• **ACTIVITY**:
Here is the task for the records below: repeat exactly the lines from the one with "ATOM 57 O O" to the one with "ATOM 84 C CA", both included, and nothing else.
***** DATA *****
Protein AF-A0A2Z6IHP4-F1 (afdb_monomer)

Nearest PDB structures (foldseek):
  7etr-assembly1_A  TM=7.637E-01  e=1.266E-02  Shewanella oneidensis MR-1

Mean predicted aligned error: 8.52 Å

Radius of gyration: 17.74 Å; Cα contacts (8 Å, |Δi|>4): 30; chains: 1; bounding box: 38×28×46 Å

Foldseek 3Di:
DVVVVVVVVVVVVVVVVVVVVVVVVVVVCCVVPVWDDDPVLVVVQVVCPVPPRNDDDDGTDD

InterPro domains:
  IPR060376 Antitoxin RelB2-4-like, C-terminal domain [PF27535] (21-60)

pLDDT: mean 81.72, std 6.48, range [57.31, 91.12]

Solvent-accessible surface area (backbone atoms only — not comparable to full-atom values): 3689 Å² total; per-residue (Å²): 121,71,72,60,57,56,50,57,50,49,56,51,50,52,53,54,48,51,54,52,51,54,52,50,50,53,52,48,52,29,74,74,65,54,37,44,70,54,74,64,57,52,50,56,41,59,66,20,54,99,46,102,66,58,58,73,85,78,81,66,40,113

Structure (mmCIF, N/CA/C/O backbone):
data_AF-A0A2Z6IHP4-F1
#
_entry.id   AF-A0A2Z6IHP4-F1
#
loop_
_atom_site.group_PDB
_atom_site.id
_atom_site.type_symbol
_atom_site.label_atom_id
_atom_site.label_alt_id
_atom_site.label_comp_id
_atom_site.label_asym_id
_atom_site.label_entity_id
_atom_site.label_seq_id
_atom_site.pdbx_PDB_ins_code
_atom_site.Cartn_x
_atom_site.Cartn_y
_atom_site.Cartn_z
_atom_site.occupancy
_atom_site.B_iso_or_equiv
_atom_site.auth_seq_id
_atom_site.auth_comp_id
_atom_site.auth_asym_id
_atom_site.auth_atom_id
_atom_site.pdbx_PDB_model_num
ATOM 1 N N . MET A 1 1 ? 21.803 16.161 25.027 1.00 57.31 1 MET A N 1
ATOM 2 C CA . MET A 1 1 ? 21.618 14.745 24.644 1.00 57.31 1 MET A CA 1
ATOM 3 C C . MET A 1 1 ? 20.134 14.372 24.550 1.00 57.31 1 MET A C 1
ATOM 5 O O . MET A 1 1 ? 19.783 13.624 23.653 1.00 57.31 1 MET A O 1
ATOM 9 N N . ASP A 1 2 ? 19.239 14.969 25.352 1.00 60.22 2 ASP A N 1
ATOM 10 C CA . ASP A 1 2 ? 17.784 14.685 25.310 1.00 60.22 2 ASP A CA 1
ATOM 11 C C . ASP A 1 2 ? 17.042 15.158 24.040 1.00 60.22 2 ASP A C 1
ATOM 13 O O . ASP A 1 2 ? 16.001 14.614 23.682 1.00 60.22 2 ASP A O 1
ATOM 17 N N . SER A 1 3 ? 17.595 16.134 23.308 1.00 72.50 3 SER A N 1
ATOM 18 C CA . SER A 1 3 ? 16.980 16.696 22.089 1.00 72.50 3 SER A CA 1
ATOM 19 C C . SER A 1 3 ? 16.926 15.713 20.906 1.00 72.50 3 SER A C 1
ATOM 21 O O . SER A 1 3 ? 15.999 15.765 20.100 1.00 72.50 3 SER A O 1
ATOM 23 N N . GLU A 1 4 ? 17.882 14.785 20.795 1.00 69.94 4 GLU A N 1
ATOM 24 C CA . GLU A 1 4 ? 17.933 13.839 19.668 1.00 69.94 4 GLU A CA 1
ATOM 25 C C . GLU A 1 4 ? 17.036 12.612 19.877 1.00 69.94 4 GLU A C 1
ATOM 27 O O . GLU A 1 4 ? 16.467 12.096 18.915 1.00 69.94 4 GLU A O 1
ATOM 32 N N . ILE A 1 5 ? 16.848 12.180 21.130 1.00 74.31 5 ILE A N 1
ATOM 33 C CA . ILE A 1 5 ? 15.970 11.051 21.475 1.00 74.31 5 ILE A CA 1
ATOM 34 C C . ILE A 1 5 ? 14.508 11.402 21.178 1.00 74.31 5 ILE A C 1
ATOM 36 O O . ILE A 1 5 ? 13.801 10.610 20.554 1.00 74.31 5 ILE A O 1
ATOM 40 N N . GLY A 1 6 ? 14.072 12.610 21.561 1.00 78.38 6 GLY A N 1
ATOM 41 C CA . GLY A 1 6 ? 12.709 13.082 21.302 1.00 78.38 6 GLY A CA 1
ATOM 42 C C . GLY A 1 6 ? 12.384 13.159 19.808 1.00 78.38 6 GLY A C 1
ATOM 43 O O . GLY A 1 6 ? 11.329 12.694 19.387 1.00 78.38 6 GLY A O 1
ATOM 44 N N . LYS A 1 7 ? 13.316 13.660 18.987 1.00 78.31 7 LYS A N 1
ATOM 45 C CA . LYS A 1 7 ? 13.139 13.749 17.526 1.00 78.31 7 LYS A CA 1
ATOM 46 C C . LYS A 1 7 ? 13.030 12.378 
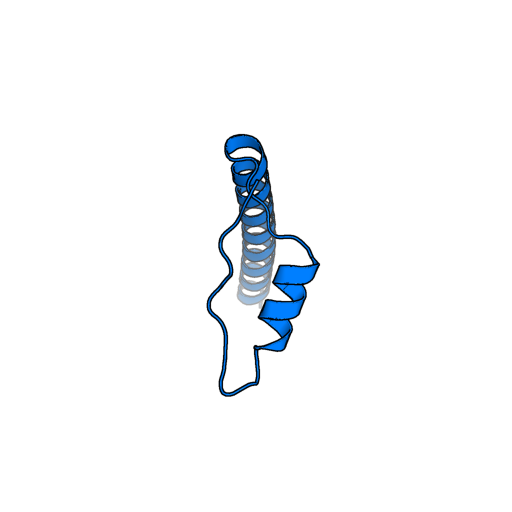16.864 1.00 78.31 7 LYS A C 1
ATOM 48 O O . LYS A 1 7 ? 12.078 12.136 16.131 1.00 78.31 7 LYS A O 1
ATOM 53 N N . ARG A 1 8 ? 13.943 11.450 17.180 1.00 76.38 8 ARG A N 1
ATOM 54 C CA . ARG A 1 8 ? 13.894 10.085 16.624 1.00 76.38 8 ARG A CA 1
ATOM 55 C C . ARG A 1 8 ? 12.635 9.325 17.030 1.00 76.38 8 ARG A C 1
ATOM 57 O O . ARG A 1 8 ? 12.143 8.503 16.261 1.00 76.38 8 ARG A O 1
ATOM 64 N N . TYR A 1 9 ? 12.132 9.570 18.239 1.00 81.56 9 TYR A N 1
ATOM 65 C CA . TYR A 1 9 ? 10.878 8.982 18.691 1.00 81.56 9 TYR A CA 1
ATOM 66 C C . TYR A 1 9 ? 9.696 9.503 17.867 1.00 81.56 9 TYR A C 1
ATOM 68 O O . TYR A 1 9 ? 8.930 8.703 17.338 1.00 81.56 9 TYR A O 1
ATOM 76 N N . VAL A 1 10 ? 9.592 10.824 17.692 1.00 81.94 10 VAL A N 1
ATOM 77 C CA . VAL A 1 10 ? 8.524 11.447 16.895 1.00 81.94 10 VAL A CA 1
ATOM 78 C C . VAL A 1 10 ? 8.550 10.957 15.445 1.00 81.94 10 VAL A C 1
ATOM 80 O O . VAL A 1 10 ? 7.531 10.477 14.964 1.00 81.94 10 VAL A O 1
ATOM 83 N N . GLU A 1 11 ? 9.707 10.952 14.780 1.00 84.38 11 GLU A N 1
ATOM 84 C CA . GLU A 1 11 ? 9.838 10.476 13.389 1.00 84.38 11 GLU A CA 1
ATOM 85 C C . GLU A 1 11 ? 9.386 9.015 13.212 1.00 84.38 11 GLU A C 1
ATOM 87 O O . GLU A 1 11 ? 8.764 8.644 12.207 1.00 84.38 11 GLU A O 1
ATOM 92 N N . ARG A 1 12 ? 9.694 8.162 14.197 1.00 82.38 12 ARG A N 1
ATOM 93 C CA . ARG A 1 12 ? 9.275 6.757 14.201 1.00 82.38 12 ARG A CA 1
ATOM 94 C C . ARG A 1 12 ? 7.765 6.633 14.370 1.00 82.38 12 ARG A C 1
ATOM 96 O O . ARG A 1 12 ? 7.148 5.844 13.653 1.00 82.38 12 ARG A O 1
ATOM 103 N N . GLU A 1 13 ? 7.182 7.385 15.297 1.00 88.38 13 GLU A N 1
ATOM 104 C CA . GLU A 1 13 ? 5.740 7.351 15.536 1.00 88.38 13 GLU A CA 1
ATOM 105 C C . GLU A 1 13 ? 4.959 7.925 14.351 1.00 88.38 13 GLU A C 1
ATOM 107 O O . GLU A 1 13 ? 3.988 7.308 13.919 1.00 88.38 13 GLU A O 1
ATOM 112 N N . GLU A 1 14 ? 5.428 9.015 13.746 1.00 86.12 14 GLU A N 1
ATOM 113 C CA . GLU A 1 14 ? 4.840 9.578 12.527 1.00 86.12 14 GLU A CA 1
ATOM 114 C C . GLU A 1 14 ? 4.903 8.587 11.363 1.00 86.12 14 GLU A C 1
ATOM 116 O O . GLU A 1 14 ? 3.914 8.392 10.661 1.00 86.12 14 GLU A O 1
ATOM 121 N N . SER A 1 15 ? 6.030 7.896 11.178 1.00 87.31 15 SER A N 1
ATOM 122 C CA . SER A 1 15 ? 6.157 6.879 10.126 1.00 87.31 15 SER A CA 1
ATOM 123 C C . SER A 1 15 ? 5.217 5.691 10.351 1.00 87.31 15 SER A C 1
ATOM 125 O O . SER A 1 15 ? 4.626 5.181 9.399 1.00 87.31 15 SER A O 1
ATOM 127 N N . ARG A 1 16 ? 5.031 5.268 11.609 1.00 86.75 16 ARG A N 1
ATOM 128 C CA . ARG A 1 16 ? 4.062 4.219 11.966 1.00 86.75 16 ARG A CA 1
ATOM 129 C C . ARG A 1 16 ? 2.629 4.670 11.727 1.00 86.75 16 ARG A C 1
*****
• **RESULT**:
ATOM 57 O O . ARG A 1 8 ? 12.143 8.503 16.261 1.00 76.38 8 ARG A O 1
ATOM 64 N N . TYR A 1 9 ? 12.132 9.570 18.239 1.00 81.56 9 TYR A N 1
ATOM 65 C CA . TYR A 1 9 ? 10.878 8.982 18.691 1.00 81.56 9 TYR A CA 1
ATOM 66 C C . TYR A 1 9 ? 9.696 9.503 17.867 1.00 81.56 9 TYR A C 1
ATOM 68 O O . TYR A 1 9 ? 8.930 8.703 17.338 1.00 81.56 9 TYR A O 1
ATOM 76 N N . VAL A 1 10 ? 9.592 10.824 17.692 1.00 81.94 10 VAL A N 1
ATOM 77 C CA . VAL A 1 10 ? 8.524 11.447 16.895 1.00 81.94 10 VAL A CA 1
ATOM 78 C C . VAL A 1 10 ? 8.550 10.957 15.445 1.00 81.94 10 VAL A C 1
ATOM 80 O O . VAL A 1 10 ? 7.531 10.477 14.964 1.00 81.94 10 VAL A O 1
ATOM 83 N N . GLU A 1 11 ? 9.707 10.952 14.780 1.00 84.38 11 GLU A N 1
ATOM 84 C CA . GLU A 1 11 ? 9.838 10.476 13.389 1.00 84.38 11 GLU A CA 1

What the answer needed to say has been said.